> _WHAT TO WORK ON_: Within the data that follows, set down exactly the lines from the one containing "ATOM 158 C C" through the one containing "ATOM 167 O O", both ends included.

=== Begin Enclosure ===

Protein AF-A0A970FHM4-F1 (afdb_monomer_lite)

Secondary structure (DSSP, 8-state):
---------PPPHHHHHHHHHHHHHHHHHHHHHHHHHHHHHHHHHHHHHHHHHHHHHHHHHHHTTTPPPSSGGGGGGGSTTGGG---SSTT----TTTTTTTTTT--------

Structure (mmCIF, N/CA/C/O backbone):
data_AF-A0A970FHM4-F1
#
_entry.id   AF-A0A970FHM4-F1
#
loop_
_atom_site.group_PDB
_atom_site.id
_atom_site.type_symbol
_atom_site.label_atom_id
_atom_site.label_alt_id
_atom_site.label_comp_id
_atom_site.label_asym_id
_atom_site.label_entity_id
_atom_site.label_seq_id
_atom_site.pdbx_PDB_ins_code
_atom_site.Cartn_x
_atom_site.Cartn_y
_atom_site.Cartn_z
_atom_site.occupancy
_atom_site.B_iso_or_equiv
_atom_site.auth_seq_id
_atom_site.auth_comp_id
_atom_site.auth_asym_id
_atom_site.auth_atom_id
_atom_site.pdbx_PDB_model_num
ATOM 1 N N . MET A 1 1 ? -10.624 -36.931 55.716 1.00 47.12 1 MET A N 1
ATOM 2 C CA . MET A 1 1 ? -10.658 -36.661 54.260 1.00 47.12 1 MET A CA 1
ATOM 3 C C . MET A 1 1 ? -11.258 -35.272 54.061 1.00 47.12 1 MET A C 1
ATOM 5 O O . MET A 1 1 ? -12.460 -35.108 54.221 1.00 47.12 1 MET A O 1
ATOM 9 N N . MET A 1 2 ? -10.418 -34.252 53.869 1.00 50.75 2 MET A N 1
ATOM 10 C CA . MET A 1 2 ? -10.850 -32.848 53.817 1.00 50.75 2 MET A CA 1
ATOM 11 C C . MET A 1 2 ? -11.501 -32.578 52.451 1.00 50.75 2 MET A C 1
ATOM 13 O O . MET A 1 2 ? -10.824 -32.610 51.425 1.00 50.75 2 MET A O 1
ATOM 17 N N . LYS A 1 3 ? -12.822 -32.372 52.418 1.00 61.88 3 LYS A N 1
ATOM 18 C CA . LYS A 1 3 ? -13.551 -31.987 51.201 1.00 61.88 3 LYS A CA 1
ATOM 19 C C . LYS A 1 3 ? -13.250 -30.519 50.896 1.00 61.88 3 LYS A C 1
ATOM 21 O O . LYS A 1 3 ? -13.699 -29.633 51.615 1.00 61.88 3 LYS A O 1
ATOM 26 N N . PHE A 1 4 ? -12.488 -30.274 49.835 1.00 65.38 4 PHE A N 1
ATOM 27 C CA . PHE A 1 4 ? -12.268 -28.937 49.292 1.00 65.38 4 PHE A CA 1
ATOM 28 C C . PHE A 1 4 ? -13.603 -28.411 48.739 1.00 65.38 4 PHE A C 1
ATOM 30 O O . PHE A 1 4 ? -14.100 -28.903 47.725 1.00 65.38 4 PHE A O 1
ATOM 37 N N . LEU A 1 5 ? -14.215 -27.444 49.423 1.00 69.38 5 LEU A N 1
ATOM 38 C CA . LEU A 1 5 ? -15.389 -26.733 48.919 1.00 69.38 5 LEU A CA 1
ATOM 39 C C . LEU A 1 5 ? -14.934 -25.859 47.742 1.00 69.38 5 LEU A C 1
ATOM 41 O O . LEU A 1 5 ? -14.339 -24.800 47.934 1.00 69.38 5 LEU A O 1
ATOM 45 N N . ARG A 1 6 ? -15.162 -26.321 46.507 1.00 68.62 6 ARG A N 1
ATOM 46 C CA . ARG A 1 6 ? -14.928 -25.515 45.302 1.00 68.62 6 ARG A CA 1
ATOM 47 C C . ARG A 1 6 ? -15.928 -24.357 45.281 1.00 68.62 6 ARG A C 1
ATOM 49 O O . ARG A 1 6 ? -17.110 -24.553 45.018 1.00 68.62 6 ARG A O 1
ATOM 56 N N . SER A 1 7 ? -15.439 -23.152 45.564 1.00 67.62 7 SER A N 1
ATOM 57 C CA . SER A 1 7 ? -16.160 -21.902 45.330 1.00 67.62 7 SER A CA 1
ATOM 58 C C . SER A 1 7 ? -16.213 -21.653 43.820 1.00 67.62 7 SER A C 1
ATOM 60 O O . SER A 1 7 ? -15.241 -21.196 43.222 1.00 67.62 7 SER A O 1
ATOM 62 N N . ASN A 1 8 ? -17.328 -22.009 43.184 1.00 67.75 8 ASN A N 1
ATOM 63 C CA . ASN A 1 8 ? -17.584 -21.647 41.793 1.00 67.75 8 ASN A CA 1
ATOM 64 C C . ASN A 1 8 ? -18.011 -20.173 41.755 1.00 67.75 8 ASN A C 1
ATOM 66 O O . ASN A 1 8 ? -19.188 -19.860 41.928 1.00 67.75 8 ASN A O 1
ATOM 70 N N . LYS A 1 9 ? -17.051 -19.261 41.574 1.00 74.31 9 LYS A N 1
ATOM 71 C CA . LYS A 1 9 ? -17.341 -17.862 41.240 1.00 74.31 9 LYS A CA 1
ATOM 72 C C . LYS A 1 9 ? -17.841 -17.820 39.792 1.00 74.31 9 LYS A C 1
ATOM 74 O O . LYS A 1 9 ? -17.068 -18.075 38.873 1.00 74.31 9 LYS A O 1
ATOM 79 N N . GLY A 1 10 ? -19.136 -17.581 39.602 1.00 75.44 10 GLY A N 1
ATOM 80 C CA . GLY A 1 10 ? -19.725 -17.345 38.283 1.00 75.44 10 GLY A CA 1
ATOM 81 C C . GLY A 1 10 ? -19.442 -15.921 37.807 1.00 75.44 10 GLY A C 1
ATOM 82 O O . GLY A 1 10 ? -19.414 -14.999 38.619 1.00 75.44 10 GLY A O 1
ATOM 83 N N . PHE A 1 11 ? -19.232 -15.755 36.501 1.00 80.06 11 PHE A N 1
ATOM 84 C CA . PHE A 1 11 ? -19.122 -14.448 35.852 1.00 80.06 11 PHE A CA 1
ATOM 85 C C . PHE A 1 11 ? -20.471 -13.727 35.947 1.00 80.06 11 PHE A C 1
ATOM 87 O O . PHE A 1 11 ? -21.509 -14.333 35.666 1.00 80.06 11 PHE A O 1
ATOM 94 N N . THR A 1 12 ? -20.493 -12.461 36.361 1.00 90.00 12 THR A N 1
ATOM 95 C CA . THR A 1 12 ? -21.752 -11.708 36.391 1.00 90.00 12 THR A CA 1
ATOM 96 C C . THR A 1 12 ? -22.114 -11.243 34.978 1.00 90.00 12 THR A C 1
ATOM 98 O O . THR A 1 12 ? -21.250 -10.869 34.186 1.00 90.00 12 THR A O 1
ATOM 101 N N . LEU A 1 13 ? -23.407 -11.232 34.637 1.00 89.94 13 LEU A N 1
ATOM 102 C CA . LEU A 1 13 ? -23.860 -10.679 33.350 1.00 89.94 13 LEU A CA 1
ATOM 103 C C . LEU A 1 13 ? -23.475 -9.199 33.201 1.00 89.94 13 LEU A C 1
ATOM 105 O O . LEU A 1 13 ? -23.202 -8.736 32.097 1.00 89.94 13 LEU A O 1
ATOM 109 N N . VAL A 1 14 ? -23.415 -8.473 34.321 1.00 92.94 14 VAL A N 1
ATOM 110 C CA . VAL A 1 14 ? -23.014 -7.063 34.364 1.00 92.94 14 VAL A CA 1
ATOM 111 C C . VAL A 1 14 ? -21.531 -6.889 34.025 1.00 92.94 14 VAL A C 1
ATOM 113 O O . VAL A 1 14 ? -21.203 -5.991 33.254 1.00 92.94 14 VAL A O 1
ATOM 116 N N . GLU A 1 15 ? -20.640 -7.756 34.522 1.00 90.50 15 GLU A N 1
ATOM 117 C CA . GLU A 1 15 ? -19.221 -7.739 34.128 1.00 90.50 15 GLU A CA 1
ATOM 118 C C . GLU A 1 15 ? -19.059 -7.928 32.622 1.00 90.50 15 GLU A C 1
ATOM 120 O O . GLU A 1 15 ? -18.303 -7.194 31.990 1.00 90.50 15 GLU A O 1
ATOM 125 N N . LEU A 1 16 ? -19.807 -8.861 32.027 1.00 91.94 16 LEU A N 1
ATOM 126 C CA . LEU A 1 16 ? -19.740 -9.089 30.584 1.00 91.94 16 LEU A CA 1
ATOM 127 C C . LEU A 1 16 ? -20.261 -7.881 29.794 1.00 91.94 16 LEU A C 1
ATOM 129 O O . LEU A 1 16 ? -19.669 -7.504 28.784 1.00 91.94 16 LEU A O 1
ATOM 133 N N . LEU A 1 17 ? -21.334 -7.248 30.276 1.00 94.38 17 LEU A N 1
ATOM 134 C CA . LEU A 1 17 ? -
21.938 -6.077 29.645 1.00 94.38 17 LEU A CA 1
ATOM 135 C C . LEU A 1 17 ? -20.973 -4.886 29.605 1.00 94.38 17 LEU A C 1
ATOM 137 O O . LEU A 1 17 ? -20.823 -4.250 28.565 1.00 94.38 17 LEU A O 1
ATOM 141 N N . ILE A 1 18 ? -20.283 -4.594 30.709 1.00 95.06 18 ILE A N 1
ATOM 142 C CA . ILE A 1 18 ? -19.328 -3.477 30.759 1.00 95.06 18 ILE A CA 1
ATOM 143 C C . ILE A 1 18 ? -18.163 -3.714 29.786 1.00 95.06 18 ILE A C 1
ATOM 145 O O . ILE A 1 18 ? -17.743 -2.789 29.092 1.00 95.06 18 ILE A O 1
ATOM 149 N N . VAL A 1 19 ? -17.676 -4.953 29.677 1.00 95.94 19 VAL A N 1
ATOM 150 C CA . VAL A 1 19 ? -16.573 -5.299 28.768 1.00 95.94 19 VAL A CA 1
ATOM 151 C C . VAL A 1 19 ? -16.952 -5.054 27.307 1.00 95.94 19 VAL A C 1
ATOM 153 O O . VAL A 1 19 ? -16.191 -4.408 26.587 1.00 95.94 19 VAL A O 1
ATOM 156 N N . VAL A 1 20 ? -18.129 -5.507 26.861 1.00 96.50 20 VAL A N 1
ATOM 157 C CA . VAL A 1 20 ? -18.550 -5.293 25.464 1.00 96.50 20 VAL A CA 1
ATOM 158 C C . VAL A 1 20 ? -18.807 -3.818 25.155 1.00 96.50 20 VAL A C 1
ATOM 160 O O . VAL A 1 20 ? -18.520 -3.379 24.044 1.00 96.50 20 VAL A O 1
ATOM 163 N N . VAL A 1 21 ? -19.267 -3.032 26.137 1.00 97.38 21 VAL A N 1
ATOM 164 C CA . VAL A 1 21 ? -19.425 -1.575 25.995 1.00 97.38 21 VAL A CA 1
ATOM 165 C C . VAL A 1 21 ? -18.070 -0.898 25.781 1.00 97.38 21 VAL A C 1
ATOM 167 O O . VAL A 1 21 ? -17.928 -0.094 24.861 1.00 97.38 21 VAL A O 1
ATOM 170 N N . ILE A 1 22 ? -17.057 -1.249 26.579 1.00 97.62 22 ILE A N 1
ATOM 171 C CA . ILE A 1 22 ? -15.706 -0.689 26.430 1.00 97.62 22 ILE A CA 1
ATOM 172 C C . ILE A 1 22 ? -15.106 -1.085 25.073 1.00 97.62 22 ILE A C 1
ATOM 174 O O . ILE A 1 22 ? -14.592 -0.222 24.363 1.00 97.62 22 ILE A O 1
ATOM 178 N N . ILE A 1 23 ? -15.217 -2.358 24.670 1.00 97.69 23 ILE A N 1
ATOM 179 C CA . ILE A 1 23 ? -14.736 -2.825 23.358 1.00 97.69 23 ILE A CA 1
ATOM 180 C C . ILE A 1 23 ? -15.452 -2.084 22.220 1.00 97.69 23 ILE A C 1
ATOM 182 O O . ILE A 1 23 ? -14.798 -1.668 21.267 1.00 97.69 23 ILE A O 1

=== End Enclosure ===
=== Begin Enclosure ===

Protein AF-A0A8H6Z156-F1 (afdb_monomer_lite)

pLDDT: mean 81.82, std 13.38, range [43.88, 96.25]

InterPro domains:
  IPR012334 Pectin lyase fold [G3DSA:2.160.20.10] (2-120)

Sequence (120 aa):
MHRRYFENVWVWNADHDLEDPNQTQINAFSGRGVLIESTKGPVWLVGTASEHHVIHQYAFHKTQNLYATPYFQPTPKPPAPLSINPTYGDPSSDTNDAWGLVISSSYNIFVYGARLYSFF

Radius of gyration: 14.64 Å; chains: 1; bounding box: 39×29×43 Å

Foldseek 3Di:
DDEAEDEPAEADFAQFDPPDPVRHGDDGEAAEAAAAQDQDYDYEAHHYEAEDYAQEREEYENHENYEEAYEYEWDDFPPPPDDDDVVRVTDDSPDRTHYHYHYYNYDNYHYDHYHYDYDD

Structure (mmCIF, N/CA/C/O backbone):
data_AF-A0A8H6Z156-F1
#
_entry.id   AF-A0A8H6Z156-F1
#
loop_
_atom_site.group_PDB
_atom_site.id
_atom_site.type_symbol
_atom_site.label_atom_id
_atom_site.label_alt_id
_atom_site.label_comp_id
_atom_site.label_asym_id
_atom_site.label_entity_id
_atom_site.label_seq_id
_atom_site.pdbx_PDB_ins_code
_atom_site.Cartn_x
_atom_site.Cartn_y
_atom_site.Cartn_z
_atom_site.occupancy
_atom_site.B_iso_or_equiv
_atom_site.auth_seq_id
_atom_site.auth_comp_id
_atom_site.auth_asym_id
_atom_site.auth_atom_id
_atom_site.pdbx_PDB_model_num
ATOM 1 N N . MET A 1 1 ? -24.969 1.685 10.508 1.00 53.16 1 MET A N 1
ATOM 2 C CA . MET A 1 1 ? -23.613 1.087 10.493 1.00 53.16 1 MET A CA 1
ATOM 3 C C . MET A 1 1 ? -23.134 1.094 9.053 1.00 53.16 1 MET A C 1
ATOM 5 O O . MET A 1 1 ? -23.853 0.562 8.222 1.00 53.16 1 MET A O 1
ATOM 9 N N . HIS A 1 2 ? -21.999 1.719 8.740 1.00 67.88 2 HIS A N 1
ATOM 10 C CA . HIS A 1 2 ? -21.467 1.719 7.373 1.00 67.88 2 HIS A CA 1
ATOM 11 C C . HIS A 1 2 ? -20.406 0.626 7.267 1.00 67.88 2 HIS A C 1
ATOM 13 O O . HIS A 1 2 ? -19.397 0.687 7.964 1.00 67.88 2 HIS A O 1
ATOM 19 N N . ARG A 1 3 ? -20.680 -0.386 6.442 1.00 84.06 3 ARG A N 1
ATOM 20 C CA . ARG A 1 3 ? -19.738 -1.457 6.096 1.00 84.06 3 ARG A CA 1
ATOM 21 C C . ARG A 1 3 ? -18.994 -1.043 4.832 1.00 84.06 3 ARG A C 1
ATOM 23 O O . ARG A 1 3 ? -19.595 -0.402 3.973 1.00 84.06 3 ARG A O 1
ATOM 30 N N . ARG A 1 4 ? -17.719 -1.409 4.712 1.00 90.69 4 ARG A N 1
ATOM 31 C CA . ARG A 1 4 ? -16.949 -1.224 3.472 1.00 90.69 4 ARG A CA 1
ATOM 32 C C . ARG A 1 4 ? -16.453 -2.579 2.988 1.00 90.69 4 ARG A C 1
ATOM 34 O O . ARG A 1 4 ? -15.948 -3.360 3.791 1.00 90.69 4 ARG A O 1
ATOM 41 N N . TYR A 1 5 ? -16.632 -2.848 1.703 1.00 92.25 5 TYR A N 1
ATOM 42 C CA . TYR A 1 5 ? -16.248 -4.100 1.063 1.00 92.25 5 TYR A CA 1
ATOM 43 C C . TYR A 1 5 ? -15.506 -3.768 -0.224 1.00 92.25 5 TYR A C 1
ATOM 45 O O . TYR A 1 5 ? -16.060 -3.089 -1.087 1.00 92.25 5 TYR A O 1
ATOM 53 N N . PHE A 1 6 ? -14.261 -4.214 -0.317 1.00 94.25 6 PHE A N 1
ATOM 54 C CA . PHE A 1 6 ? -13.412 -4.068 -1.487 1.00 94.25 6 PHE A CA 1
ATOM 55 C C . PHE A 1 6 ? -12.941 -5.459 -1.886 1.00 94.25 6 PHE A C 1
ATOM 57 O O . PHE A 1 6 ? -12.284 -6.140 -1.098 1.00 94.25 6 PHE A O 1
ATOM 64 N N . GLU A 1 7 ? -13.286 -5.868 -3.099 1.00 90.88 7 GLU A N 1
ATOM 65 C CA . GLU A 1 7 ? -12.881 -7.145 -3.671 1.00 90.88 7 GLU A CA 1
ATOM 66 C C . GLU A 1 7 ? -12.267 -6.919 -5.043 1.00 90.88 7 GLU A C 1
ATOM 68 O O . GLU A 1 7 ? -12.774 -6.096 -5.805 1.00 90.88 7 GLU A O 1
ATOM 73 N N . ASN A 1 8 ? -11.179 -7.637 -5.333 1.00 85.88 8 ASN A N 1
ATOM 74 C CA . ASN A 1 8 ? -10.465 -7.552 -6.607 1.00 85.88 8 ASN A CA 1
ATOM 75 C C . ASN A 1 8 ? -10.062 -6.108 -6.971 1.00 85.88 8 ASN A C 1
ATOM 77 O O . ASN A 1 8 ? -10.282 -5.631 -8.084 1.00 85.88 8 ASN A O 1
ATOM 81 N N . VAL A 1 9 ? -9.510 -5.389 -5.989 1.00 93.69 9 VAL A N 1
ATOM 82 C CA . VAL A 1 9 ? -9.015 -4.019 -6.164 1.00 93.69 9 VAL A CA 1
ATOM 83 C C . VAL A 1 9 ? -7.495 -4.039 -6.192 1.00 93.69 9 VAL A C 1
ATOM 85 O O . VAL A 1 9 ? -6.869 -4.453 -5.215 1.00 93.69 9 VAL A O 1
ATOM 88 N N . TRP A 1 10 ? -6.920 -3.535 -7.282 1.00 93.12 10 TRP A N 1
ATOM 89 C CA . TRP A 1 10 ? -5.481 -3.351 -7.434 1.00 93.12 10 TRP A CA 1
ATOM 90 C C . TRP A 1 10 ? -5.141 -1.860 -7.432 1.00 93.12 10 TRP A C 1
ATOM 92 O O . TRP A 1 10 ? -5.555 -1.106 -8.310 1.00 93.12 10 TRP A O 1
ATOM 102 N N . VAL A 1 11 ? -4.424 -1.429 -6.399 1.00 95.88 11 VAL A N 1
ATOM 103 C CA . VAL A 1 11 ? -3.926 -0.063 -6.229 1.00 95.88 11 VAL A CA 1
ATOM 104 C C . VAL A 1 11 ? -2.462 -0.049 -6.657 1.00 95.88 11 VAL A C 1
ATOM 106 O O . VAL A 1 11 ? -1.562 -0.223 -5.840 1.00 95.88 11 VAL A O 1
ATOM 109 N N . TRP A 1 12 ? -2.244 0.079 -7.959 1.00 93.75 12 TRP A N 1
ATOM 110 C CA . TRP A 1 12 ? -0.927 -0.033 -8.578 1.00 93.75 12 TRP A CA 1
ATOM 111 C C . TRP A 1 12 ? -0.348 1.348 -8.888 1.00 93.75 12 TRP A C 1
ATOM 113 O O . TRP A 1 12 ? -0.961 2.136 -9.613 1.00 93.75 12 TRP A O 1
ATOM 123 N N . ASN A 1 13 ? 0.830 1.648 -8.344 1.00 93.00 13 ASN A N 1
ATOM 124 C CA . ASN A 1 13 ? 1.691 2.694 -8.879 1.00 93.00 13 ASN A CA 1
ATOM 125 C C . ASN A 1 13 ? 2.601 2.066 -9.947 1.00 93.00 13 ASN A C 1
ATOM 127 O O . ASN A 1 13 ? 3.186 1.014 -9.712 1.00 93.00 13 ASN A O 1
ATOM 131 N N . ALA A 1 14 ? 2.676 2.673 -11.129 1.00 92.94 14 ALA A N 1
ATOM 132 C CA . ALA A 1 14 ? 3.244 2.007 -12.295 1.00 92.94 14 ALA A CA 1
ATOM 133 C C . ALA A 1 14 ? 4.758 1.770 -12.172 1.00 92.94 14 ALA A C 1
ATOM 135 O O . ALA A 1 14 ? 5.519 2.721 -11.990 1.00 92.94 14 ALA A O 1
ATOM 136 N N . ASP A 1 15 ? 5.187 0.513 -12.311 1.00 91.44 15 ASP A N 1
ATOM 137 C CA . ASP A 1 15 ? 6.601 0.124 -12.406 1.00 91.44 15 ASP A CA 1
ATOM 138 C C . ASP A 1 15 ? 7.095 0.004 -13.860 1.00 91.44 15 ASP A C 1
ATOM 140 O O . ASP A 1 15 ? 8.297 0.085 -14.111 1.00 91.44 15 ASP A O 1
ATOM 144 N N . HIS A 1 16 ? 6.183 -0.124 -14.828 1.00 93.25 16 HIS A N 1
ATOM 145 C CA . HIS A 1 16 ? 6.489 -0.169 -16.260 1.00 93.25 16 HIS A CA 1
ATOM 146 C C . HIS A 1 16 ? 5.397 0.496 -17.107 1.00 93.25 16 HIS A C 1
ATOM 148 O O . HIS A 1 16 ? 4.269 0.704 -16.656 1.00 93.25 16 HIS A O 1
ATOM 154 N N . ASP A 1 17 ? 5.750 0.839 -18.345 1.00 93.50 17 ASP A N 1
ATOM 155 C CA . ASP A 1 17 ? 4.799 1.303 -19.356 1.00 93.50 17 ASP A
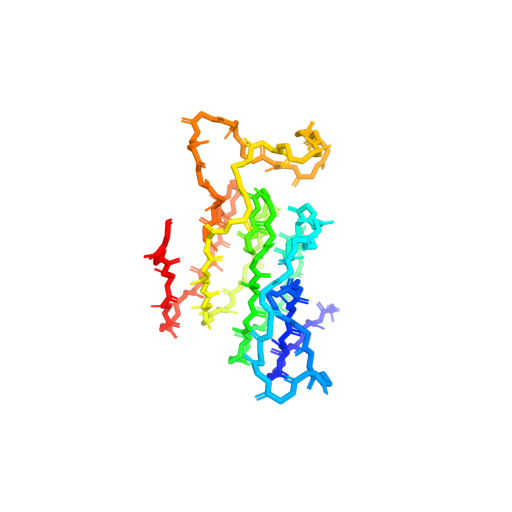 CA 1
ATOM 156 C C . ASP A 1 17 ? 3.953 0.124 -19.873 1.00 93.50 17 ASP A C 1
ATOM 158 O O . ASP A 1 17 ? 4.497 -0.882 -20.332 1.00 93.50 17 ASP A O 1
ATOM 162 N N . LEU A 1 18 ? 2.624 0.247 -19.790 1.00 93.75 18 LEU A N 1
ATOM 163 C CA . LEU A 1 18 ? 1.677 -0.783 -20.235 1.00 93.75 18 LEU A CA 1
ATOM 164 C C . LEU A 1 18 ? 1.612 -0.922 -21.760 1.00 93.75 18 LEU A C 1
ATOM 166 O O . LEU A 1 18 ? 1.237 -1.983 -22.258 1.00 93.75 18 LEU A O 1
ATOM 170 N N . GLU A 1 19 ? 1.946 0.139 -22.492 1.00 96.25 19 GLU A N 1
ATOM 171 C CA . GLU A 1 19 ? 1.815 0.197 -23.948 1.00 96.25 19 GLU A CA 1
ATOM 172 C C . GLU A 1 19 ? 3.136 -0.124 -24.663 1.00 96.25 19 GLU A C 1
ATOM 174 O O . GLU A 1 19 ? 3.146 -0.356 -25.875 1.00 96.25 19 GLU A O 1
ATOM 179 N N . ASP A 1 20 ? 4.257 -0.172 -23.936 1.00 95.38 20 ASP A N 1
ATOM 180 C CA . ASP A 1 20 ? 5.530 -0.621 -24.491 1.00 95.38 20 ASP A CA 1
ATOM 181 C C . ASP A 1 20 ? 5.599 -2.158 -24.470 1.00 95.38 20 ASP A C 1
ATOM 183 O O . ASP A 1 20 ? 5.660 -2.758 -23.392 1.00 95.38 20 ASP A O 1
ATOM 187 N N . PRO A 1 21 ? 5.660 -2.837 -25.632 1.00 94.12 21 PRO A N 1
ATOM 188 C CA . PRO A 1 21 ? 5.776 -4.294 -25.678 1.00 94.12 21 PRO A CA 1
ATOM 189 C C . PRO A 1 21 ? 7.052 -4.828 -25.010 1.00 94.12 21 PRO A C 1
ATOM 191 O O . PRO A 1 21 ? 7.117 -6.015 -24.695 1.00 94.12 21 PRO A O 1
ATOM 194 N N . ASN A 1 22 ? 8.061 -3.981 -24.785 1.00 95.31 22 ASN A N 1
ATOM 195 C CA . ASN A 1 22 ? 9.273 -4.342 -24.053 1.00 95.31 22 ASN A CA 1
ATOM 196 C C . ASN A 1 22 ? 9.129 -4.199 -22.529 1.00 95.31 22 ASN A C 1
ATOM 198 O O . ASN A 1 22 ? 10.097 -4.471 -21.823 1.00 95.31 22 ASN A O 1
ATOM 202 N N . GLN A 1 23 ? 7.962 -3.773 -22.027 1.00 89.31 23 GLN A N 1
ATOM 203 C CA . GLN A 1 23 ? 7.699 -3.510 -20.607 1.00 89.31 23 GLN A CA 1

=== End Enclosure ===

> _RESULT OF THIS EXERCISE_:
ATOM 158 C C . VAL A 1 20 ? -18.807 -3.818 25.155 1.00 96.50 20 VAL A C 1
ATOM 160 O O . VAL A 1 20 ? -18.520 -3.379 24.044 1.00 96.50 20 VAL A O 1
ATOM 163 N N . VAL A 1 21 ? -19.267 -3.032 26.137 1.00 97.38 21 VAL A N 1
ATOM 164 C CA . VAL A 1 21 ? -19.425 -1.575 25.995 1.00 97.38 21 VAL A CA 1
ATOM 165 C C . VAL A 1 21 ? -18.070 -0.898 25.781 1.00 97.38 21 VAL A C 1
ATOM 167 O O . VAL A 1 21 ? -17.928 -0.094 24.861 1.00 97.38 21 VAL A O 1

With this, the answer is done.